▼▼▼

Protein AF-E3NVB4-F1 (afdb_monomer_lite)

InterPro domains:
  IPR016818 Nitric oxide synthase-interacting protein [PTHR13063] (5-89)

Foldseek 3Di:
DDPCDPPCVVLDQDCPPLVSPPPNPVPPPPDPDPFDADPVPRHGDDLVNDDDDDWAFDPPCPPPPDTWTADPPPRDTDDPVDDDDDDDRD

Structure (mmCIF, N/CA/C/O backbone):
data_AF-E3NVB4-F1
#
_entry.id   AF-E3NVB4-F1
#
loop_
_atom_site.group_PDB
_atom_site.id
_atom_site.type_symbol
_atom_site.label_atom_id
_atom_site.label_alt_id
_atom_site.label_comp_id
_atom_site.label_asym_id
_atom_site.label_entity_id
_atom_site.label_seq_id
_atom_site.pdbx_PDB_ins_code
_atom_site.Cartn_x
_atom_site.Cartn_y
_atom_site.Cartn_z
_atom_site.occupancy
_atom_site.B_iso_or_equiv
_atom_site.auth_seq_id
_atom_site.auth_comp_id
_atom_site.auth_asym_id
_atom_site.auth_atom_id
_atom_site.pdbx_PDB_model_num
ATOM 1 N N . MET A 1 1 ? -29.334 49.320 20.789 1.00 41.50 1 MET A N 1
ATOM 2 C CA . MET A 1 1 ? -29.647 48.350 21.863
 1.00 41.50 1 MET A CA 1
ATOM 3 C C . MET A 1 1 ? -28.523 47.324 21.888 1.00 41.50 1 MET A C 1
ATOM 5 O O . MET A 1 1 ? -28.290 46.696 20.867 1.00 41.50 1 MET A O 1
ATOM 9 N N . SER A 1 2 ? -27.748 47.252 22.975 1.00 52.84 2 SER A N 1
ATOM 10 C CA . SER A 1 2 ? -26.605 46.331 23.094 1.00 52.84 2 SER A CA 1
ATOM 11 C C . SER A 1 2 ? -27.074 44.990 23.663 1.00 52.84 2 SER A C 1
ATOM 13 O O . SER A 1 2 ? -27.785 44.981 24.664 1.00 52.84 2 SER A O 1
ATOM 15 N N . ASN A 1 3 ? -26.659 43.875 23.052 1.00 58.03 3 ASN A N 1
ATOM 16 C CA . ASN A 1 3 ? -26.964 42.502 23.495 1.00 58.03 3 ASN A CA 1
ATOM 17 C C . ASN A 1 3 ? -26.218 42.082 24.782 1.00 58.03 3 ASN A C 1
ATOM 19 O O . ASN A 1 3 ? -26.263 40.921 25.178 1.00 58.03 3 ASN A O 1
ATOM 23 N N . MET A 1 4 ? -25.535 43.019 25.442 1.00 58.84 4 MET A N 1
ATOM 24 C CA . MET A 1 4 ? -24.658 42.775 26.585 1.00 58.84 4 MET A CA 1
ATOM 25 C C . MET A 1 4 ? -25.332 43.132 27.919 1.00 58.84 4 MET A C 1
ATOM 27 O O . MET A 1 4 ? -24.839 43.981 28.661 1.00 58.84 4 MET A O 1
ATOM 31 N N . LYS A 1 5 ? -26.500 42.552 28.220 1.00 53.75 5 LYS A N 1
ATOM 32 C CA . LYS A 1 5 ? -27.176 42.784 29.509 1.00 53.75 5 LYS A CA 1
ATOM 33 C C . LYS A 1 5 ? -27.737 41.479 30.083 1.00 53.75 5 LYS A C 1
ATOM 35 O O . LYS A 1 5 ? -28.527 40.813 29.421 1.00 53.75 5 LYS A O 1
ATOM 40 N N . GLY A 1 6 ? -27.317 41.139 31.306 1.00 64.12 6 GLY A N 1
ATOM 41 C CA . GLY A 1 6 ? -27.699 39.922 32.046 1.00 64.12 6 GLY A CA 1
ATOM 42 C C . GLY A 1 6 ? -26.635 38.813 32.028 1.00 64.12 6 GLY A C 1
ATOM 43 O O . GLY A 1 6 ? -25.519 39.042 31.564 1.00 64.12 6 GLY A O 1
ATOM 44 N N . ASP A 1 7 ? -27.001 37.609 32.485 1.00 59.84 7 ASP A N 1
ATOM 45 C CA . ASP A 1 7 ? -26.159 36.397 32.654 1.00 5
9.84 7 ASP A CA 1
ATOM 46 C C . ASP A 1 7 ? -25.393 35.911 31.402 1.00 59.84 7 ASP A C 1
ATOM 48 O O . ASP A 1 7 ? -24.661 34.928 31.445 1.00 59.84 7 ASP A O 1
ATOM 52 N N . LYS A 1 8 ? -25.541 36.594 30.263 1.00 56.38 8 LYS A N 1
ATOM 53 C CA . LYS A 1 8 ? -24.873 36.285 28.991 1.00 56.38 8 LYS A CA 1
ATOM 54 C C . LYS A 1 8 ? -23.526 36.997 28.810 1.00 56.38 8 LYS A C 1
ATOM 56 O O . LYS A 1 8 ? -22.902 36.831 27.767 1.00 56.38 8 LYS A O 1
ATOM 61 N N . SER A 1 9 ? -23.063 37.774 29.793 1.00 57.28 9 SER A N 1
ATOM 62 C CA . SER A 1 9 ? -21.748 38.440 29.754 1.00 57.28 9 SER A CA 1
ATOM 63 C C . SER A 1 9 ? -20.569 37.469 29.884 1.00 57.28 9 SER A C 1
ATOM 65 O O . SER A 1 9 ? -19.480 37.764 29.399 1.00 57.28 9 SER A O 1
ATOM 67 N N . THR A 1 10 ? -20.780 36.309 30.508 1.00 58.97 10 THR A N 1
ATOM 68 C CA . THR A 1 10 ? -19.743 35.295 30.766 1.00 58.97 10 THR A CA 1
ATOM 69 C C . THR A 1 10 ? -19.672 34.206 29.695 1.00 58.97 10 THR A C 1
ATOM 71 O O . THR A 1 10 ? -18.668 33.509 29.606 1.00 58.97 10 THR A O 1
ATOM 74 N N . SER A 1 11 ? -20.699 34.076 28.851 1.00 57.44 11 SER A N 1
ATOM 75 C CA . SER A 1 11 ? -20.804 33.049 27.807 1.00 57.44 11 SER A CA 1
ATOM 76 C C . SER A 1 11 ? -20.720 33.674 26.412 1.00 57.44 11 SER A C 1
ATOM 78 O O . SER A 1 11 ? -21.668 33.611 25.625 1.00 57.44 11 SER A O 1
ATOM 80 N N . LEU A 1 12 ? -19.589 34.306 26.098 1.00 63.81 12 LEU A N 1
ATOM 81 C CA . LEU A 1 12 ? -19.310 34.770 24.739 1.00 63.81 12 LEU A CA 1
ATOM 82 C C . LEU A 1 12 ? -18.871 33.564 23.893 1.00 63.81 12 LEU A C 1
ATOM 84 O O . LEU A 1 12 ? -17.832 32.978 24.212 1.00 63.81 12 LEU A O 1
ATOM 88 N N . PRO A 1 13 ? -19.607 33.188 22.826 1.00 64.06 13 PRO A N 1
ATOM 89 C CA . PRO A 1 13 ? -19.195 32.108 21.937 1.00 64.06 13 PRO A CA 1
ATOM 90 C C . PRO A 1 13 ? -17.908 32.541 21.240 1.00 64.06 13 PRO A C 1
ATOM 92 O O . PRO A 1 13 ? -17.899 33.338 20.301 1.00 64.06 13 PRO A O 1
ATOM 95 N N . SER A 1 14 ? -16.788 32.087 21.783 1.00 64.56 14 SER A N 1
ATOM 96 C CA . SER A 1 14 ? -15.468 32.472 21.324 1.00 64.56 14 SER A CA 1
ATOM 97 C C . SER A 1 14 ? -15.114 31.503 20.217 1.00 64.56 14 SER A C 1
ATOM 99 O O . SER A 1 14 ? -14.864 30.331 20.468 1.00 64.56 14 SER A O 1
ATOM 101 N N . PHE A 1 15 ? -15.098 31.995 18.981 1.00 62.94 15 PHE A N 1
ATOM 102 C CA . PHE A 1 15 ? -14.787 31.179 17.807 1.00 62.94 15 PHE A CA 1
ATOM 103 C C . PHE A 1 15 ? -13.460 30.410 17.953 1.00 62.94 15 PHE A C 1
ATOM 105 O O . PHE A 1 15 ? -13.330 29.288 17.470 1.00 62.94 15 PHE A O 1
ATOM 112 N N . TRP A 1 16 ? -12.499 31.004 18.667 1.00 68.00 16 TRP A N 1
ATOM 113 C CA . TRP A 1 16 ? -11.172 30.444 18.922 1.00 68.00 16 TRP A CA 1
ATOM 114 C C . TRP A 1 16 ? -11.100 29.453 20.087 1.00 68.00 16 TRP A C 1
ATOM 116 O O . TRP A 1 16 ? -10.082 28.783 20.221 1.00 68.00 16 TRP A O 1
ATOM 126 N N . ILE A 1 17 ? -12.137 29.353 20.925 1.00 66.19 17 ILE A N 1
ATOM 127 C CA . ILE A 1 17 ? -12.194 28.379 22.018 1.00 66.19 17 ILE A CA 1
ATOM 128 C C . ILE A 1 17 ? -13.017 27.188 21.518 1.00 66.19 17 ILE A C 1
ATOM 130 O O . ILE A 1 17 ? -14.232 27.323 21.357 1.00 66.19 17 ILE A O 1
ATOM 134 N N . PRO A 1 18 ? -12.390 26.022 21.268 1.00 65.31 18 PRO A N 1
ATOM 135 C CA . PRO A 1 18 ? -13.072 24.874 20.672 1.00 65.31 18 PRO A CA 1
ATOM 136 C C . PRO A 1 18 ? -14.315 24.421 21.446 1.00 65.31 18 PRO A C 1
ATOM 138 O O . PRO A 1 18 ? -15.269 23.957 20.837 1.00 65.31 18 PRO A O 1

▲▲▲

:: WORK INSTRUCTIONS ::
Take the listing above and repeat exactly the lines from the one containing "ATOM 23 N N" through the one containing "ATOM 78 O O", both included.

:: ANSWER SPACE ::
ATOM 23 N N . MET A 1 4 ? -25.535 43.019 25.442 1.00 58.84 4 MET A N 1
ATOM 24 C CA . MET A 1 4 ? -24.658 42.775 26.585 1.00 58.84 4 MET A CA 1
ATOM 25 C C . MET A 1 4 ? -25.332 43.132 27.919 1.00 58.84 4 MET A C 1
ATOM 27 O O . MET A 1 4 ? -24.839 43.981 28.661 1.00 58.84 4 MET A O 1
ATOM 31 N N . LYS A 1 5 ? -26.500 42.552 28.220 1.00 53.75 5 LYS A N 1
ATOM 32 C CA . LYS A 1 5 ? -27.176 42.784 29.509 1.00 53.75 5 LYS A CA 1
ATOM 33 C C . LYS A 1 5 ? -27.737 41.479 30.083 1.00 53.75 5 LYS A C 1
ATOM 35 O O . LYS A 1 5 ? -28.527 40.813 29.421 1.00 53.75 5 LYS A O 1
ATOM 40 N N . GLY A 1 6 ? -27.317 41.139 31.306 1.00 64.12 6 GLY A N 1
ATOM 41 C CA . GLY A 1 6 ? -27.699 39.922 32.046 1.00 64.12 6 GLY A CA 1
ATOM 42 C C . GLY A 1 6 ? -26.635 38.813 32.028 1.00 64.12 6 GLY A C 1
ATOM 43 O O . GLY A 1 6 ? -25.519 39.042 31.564 1.00 64.12 6 GLY A O 1
ATOM 44 N N . ASP A 1 7 ? -27.001 37.609 32.485 1.00 59.84 7 ASP A N 1
ATOM 45 C CA . ASP A 1 7 ? -26.159 36.397 32.654 1.00 5
9.84 7 ASP A CA 1
ATOM 46 C C . ASP A 1 7 ? -25.393 35.911 31.402 1.00 59.84 7 ASP A C 1
ATOM 48 O O . ASP A 1 7 ? -24.661 34.928 31.445 1.00 59.84 7 ASP A O 1
ATOM 52 N N . LYS A 1 8 ? -25.541 36.594 30.263 1.00 56.38 8 LYS A N 1
ATOM 53 C CA . LYS A 1 8 ? -24.873 36.285 28.991 1.00 56.38 8 LYS A CA 1
ATOM 54 C C . LYS A 1 8 ? -23.526 36.997 28.810 1.00 56.38 8 LYS A C 1
ATOM 56 O O . LYS A 1 8 ? -22.902 36.831 27.767 1.00 56.38 8 LYS A O 1
ATOM 61 N N . SER A 1 9 ? -23.063 37.774 29.793 1.00 57.28 9 SER A N 1
ATOM 62 C CA . SER A 1 9 ? -21.748 38.440 29.754 1.00 57.28 9 SER A CA 1
ATOM 63 C C . SER A 1 9 ? -20.569 37.469 29.884 1.00 57.28 9 SER A C 1
ATOM 65 O O . SER A 1 9 ? -19.480 37.764 29.399 1.00 57.28 9 SER A O 1
ATOM 67 N N . THR A 1 10 ? -20.780 36.309 30.508 1.00 58.97 10 THR A N 1
ATOM 68 C CA . THR A 1 10 ? -19.743 35.295 30.766 1.00 58.97 10 THR A CA 1
ATOM 69 C C . THR A 1 10 ? -19.672 34.206 29.695 1.00 58.97 10 THR A C 1
ATOM 71 O O . THR A 1 10 ? -18.668 33.509 29.606 1.00 58.97 10 THR A O 1
ATOM 74 N N . SER A 1 11 ? -20.699 34.076 28.851 1.00 57.44 11 SER A N 1
ATOM 75 C CA . SER A 1 11 ? -20.804 33.049 27.807 1.00 57.44 11 SER A CA 1
ATOM 76 C C . SER A 1 11 ? -20.720 33.674 26.412 1.00 57.44 11 SER A C 1
ATOM 78 O O . SER A 1 11 ? -21.668 33.611 25.625 1.00 57.44 11 SER A O 1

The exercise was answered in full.